- **Assignment**: Give the lines below again exactly, starting with the line that holds "ATOM 271 O O" and going on through the line that holds "ATOM 280 C C".

- **Records for this exercise**:
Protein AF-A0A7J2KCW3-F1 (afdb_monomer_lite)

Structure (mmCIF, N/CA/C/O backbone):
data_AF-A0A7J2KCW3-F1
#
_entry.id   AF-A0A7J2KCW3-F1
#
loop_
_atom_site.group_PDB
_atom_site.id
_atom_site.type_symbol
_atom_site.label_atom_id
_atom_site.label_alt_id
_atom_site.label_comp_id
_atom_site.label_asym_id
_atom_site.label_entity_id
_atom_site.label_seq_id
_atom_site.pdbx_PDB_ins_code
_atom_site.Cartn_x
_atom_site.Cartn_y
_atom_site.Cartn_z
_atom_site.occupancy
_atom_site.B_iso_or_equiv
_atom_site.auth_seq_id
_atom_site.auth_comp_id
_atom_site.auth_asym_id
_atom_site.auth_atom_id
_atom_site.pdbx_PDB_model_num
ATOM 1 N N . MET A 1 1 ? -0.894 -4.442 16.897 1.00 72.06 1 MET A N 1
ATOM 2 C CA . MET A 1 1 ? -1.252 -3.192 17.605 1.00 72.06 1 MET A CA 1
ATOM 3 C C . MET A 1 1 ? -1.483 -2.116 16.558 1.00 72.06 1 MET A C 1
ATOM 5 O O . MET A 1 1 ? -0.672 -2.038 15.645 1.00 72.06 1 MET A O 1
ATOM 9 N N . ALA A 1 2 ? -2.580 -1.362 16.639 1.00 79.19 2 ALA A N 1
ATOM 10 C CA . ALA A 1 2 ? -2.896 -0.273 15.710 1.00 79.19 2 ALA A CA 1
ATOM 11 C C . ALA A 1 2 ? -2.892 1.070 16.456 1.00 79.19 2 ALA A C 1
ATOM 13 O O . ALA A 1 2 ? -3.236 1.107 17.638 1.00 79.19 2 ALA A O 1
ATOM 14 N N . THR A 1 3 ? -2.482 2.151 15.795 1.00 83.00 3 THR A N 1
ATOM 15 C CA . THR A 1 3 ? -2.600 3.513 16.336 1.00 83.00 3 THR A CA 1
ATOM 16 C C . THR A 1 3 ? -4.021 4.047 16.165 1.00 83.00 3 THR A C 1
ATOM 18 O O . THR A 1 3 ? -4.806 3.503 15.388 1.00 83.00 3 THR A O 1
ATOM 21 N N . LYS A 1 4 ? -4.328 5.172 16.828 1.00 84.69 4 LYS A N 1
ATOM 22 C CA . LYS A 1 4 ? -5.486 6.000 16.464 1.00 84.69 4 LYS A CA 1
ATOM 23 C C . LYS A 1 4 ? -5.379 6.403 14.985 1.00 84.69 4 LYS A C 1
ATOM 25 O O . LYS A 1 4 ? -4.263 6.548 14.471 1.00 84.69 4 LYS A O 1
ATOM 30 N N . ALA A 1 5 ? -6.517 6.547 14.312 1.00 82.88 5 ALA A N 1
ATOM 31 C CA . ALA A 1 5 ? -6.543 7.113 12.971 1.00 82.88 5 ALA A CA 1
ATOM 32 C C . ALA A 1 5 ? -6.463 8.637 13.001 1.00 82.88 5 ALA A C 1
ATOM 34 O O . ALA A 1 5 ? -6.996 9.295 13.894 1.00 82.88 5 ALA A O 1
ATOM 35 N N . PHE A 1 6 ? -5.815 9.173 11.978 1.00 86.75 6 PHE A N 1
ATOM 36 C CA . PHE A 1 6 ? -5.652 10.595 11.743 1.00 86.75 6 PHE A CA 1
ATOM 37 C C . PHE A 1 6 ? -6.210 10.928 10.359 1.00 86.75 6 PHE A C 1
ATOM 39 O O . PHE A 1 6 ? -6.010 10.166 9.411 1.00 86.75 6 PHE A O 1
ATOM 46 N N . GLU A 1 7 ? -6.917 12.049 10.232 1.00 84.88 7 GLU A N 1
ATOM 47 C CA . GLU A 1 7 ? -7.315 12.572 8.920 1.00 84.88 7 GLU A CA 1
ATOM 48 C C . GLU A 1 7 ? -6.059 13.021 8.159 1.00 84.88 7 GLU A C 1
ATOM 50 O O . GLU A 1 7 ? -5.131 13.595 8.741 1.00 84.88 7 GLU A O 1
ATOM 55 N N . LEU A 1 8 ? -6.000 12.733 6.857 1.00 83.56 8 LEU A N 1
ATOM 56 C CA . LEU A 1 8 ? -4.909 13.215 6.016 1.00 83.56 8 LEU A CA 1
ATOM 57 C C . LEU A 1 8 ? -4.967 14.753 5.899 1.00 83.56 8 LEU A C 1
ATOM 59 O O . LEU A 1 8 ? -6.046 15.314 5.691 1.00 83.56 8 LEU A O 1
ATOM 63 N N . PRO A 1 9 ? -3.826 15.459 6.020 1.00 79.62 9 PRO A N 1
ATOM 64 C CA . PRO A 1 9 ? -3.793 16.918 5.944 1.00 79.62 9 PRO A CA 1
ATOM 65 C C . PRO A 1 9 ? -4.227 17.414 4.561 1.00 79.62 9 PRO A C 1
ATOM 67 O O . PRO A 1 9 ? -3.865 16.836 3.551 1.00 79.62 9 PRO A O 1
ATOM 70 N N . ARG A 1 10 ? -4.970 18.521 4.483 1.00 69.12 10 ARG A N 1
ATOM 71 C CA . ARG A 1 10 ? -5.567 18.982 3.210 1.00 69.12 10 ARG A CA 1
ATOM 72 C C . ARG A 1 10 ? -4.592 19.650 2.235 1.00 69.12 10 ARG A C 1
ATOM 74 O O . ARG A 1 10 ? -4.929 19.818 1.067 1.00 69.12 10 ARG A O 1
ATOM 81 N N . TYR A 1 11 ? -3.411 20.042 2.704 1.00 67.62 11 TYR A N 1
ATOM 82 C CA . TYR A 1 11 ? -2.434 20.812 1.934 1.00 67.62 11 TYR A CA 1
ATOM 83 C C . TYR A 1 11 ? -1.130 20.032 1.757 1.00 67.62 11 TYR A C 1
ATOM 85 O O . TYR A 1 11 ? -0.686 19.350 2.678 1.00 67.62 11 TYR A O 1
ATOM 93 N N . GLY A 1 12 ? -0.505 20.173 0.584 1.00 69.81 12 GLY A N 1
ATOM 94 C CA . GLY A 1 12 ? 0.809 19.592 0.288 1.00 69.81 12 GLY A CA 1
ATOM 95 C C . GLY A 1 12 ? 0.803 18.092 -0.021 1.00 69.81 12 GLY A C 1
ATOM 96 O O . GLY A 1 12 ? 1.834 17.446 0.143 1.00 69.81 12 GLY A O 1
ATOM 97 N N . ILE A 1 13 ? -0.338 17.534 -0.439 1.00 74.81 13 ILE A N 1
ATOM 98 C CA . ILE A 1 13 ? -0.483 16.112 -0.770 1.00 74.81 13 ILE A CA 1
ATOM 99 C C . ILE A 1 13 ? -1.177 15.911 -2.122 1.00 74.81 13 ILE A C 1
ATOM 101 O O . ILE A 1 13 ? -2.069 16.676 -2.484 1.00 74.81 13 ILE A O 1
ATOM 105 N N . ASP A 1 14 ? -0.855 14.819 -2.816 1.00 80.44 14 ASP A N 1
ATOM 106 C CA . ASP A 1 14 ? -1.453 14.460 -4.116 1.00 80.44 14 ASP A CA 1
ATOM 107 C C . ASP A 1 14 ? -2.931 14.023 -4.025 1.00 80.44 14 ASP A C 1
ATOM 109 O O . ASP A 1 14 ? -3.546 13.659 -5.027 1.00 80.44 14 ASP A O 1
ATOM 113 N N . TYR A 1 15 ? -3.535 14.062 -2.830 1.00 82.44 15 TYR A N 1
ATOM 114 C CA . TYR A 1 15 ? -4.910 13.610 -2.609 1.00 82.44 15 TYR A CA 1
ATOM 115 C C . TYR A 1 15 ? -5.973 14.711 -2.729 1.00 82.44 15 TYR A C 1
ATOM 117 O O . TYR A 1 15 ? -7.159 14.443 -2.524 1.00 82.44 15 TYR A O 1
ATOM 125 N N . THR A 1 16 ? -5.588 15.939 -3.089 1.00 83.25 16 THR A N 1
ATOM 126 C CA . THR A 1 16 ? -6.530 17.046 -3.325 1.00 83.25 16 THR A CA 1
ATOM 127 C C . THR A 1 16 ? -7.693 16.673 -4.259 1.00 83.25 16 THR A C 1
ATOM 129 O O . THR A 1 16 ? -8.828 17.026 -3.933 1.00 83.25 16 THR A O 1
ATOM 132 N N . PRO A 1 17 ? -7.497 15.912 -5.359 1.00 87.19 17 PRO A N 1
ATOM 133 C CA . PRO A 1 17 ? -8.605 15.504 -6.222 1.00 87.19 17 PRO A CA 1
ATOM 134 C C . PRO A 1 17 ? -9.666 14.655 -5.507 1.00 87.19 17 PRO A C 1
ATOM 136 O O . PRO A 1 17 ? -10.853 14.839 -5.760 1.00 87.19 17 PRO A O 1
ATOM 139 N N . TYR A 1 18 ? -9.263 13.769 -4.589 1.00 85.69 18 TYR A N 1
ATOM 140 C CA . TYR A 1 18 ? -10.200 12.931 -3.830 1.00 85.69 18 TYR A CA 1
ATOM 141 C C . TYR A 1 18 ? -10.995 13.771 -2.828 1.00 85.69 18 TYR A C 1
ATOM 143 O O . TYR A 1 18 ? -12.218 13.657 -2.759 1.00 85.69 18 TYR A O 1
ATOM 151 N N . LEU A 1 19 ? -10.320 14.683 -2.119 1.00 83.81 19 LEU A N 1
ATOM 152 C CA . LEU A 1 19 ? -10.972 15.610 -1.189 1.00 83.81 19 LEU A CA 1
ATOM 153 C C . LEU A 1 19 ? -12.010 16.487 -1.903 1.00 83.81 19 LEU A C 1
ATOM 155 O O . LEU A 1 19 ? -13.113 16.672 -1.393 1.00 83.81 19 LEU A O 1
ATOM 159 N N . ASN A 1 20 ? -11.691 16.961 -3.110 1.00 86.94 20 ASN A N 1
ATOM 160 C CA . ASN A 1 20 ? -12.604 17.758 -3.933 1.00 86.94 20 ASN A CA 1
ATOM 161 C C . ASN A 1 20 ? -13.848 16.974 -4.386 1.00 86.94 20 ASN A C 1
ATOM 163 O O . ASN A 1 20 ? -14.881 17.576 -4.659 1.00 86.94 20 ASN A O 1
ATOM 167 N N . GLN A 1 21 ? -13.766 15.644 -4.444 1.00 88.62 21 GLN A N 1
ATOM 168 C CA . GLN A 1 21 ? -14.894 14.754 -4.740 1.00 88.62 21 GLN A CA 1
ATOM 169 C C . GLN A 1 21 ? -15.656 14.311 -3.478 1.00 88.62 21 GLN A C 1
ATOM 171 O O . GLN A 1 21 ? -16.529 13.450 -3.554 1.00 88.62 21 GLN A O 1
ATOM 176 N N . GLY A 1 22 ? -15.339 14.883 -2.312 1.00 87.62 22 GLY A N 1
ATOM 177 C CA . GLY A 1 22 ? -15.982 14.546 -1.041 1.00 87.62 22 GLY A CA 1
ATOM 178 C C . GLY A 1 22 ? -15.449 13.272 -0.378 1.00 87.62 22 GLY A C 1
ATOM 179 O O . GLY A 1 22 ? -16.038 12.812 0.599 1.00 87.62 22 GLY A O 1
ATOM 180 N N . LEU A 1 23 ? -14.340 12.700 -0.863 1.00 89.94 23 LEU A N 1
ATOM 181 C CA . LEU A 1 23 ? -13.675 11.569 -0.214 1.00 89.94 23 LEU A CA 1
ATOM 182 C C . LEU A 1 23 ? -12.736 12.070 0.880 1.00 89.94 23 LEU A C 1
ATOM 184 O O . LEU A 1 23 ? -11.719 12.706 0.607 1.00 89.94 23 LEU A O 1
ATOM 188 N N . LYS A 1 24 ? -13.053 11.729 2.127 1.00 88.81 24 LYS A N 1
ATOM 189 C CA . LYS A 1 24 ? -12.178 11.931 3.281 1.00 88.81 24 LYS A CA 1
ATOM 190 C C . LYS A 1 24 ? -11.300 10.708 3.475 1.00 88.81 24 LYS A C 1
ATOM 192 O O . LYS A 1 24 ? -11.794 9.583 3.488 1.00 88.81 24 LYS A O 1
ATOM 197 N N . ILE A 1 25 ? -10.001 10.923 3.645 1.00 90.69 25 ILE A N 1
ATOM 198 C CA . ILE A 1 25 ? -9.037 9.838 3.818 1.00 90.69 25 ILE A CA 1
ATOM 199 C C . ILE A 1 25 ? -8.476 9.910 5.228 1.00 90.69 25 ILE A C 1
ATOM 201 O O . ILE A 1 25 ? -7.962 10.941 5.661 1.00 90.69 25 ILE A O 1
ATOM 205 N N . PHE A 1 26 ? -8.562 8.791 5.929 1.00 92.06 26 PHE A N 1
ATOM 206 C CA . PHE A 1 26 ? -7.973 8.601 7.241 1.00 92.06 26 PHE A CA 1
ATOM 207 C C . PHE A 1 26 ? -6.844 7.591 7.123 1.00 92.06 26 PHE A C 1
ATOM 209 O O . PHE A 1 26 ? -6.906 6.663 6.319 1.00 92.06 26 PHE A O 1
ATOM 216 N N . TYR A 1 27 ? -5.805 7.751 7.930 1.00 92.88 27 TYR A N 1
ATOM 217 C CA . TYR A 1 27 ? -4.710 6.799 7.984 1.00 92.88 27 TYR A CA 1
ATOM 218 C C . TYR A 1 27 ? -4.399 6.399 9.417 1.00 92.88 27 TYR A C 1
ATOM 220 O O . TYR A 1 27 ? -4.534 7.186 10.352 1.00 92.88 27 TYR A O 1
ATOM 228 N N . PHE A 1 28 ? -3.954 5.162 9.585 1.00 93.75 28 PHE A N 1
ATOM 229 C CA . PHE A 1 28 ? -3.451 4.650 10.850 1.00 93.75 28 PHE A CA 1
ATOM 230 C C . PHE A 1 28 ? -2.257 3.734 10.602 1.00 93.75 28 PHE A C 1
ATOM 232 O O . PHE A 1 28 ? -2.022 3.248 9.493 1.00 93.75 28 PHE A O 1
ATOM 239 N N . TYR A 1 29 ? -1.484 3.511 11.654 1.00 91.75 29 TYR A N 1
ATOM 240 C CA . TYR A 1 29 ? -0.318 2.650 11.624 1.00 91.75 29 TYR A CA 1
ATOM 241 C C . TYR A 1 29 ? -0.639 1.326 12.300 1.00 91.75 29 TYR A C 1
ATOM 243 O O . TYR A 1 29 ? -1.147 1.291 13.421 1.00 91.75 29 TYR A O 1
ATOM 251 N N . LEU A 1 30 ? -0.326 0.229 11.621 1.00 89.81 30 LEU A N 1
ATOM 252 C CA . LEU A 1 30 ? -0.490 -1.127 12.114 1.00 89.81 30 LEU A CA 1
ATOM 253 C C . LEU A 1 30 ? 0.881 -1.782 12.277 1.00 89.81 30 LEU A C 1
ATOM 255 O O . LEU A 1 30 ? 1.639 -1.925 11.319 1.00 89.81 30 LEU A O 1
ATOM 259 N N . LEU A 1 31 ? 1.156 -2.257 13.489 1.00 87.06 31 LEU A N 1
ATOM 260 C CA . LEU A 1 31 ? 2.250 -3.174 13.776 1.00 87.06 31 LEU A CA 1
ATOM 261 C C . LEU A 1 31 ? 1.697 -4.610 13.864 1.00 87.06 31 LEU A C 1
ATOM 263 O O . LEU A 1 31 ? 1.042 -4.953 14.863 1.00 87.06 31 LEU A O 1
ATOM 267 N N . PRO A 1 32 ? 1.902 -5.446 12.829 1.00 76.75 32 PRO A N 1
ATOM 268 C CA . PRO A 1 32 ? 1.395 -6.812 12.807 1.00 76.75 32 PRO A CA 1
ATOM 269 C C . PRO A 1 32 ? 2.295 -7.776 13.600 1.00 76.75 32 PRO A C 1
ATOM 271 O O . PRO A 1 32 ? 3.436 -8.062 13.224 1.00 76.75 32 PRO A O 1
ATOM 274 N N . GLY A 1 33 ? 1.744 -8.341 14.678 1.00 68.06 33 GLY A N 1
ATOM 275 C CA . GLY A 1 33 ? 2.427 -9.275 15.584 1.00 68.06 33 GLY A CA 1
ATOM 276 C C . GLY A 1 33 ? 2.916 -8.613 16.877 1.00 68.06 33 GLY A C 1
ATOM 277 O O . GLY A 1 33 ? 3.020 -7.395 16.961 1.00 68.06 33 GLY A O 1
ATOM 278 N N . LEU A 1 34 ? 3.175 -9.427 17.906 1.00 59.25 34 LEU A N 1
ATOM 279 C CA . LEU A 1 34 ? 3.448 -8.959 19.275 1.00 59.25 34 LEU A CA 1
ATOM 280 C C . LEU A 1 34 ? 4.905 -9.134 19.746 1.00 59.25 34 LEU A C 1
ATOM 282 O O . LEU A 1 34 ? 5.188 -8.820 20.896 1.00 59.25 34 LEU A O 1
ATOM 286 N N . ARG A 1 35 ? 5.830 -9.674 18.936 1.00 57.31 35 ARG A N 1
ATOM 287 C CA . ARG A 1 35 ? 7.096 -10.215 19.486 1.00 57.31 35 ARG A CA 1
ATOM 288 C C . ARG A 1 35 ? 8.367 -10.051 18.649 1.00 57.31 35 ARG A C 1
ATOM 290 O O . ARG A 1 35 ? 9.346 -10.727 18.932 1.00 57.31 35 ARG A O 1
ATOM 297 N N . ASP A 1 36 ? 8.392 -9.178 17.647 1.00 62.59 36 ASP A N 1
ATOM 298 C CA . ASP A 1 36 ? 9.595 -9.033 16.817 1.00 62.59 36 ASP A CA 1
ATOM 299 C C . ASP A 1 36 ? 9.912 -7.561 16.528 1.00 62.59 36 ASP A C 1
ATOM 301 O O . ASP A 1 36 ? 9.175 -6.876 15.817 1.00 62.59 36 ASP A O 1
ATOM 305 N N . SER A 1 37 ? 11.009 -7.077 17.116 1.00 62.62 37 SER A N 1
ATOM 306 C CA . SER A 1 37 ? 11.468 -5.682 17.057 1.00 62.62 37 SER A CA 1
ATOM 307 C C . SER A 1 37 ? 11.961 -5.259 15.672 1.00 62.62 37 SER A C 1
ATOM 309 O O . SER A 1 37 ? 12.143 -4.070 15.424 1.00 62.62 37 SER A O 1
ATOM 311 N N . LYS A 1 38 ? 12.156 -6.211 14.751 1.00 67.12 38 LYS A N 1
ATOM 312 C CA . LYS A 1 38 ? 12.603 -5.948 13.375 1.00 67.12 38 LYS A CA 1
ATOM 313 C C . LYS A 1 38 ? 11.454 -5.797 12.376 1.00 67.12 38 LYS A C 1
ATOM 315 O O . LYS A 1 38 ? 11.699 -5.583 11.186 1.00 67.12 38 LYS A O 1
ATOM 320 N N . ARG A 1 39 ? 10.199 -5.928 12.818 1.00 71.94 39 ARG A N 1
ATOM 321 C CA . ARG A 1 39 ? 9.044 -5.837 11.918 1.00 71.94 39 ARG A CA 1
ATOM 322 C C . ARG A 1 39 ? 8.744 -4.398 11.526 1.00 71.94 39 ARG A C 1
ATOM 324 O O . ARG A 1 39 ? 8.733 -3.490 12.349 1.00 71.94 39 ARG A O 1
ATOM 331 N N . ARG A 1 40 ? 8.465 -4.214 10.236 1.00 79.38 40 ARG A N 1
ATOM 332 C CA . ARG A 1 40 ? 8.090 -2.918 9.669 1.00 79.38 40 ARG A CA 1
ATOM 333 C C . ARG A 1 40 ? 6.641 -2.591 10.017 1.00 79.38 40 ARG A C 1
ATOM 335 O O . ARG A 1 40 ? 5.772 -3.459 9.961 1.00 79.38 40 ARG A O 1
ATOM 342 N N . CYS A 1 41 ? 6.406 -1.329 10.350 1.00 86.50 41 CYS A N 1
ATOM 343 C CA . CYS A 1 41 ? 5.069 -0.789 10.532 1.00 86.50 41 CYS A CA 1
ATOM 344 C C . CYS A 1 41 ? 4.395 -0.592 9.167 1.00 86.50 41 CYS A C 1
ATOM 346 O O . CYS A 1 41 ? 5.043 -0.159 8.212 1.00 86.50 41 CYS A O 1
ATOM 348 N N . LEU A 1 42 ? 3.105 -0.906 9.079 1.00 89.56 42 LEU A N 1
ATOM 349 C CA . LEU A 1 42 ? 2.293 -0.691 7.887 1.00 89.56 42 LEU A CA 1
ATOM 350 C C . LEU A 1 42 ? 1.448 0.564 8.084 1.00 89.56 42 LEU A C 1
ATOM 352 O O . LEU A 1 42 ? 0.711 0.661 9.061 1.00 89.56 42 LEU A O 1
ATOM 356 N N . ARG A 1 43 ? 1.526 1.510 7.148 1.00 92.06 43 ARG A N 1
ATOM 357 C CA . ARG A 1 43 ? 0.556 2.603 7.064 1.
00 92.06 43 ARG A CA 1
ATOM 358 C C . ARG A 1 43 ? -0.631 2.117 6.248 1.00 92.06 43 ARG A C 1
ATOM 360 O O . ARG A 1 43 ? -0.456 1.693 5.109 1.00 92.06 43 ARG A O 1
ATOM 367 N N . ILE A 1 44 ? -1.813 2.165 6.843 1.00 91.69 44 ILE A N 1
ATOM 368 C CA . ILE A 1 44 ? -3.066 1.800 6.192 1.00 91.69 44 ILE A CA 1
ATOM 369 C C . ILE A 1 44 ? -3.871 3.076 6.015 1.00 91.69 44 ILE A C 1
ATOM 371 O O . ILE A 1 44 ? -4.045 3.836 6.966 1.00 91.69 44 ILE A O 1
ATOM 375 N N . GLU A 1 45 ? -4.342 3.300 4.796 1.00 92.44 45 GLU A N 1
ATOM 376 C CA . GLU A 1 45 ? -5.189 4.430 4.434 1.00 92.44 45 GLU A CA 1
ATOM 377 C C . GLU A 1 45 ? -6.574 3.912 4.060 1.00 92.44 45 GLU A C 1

- **Solution to this task**:
ATOM 271 O O . PRO A 1 32 ? 3.436 -8.062 13.224 1.00 76.75 32 PRO A O 1
ATOM 274 N N . GLY A 1 33 ? 1.744 -8.341 14.678 1.00 68.06 33 GLY A N 1
ATOM 275 C CA . GLY A 1 33 ? 2.427 -9.275 15.584 1.00 68.06 33 GLY A CA 1
ATOM 276 C C . GLY A 1 33 ? 2.916 -8.613 16.877 1.00 68.06 33 GLY A C 1
ATOM 277 O O . GLY A 1 33 ? 3.020 -7.395 16.961 1.00 68.06 33 GLY A O 1
ATOM 278 N N . LEU A 1 34 ? 3.175 -9.427 17.906 1.00 59.25 34 LEU A N 1
ATOM 279 C CA . LEU A 1 34 ? 3.448 -8.959 19.275 1.00 59.25 34 LEU A CA 1
ATOM 280 C C . LEU A 1 34 ? 4.905 -9.134 19.746 1.00 59.25 34 LEU A C 1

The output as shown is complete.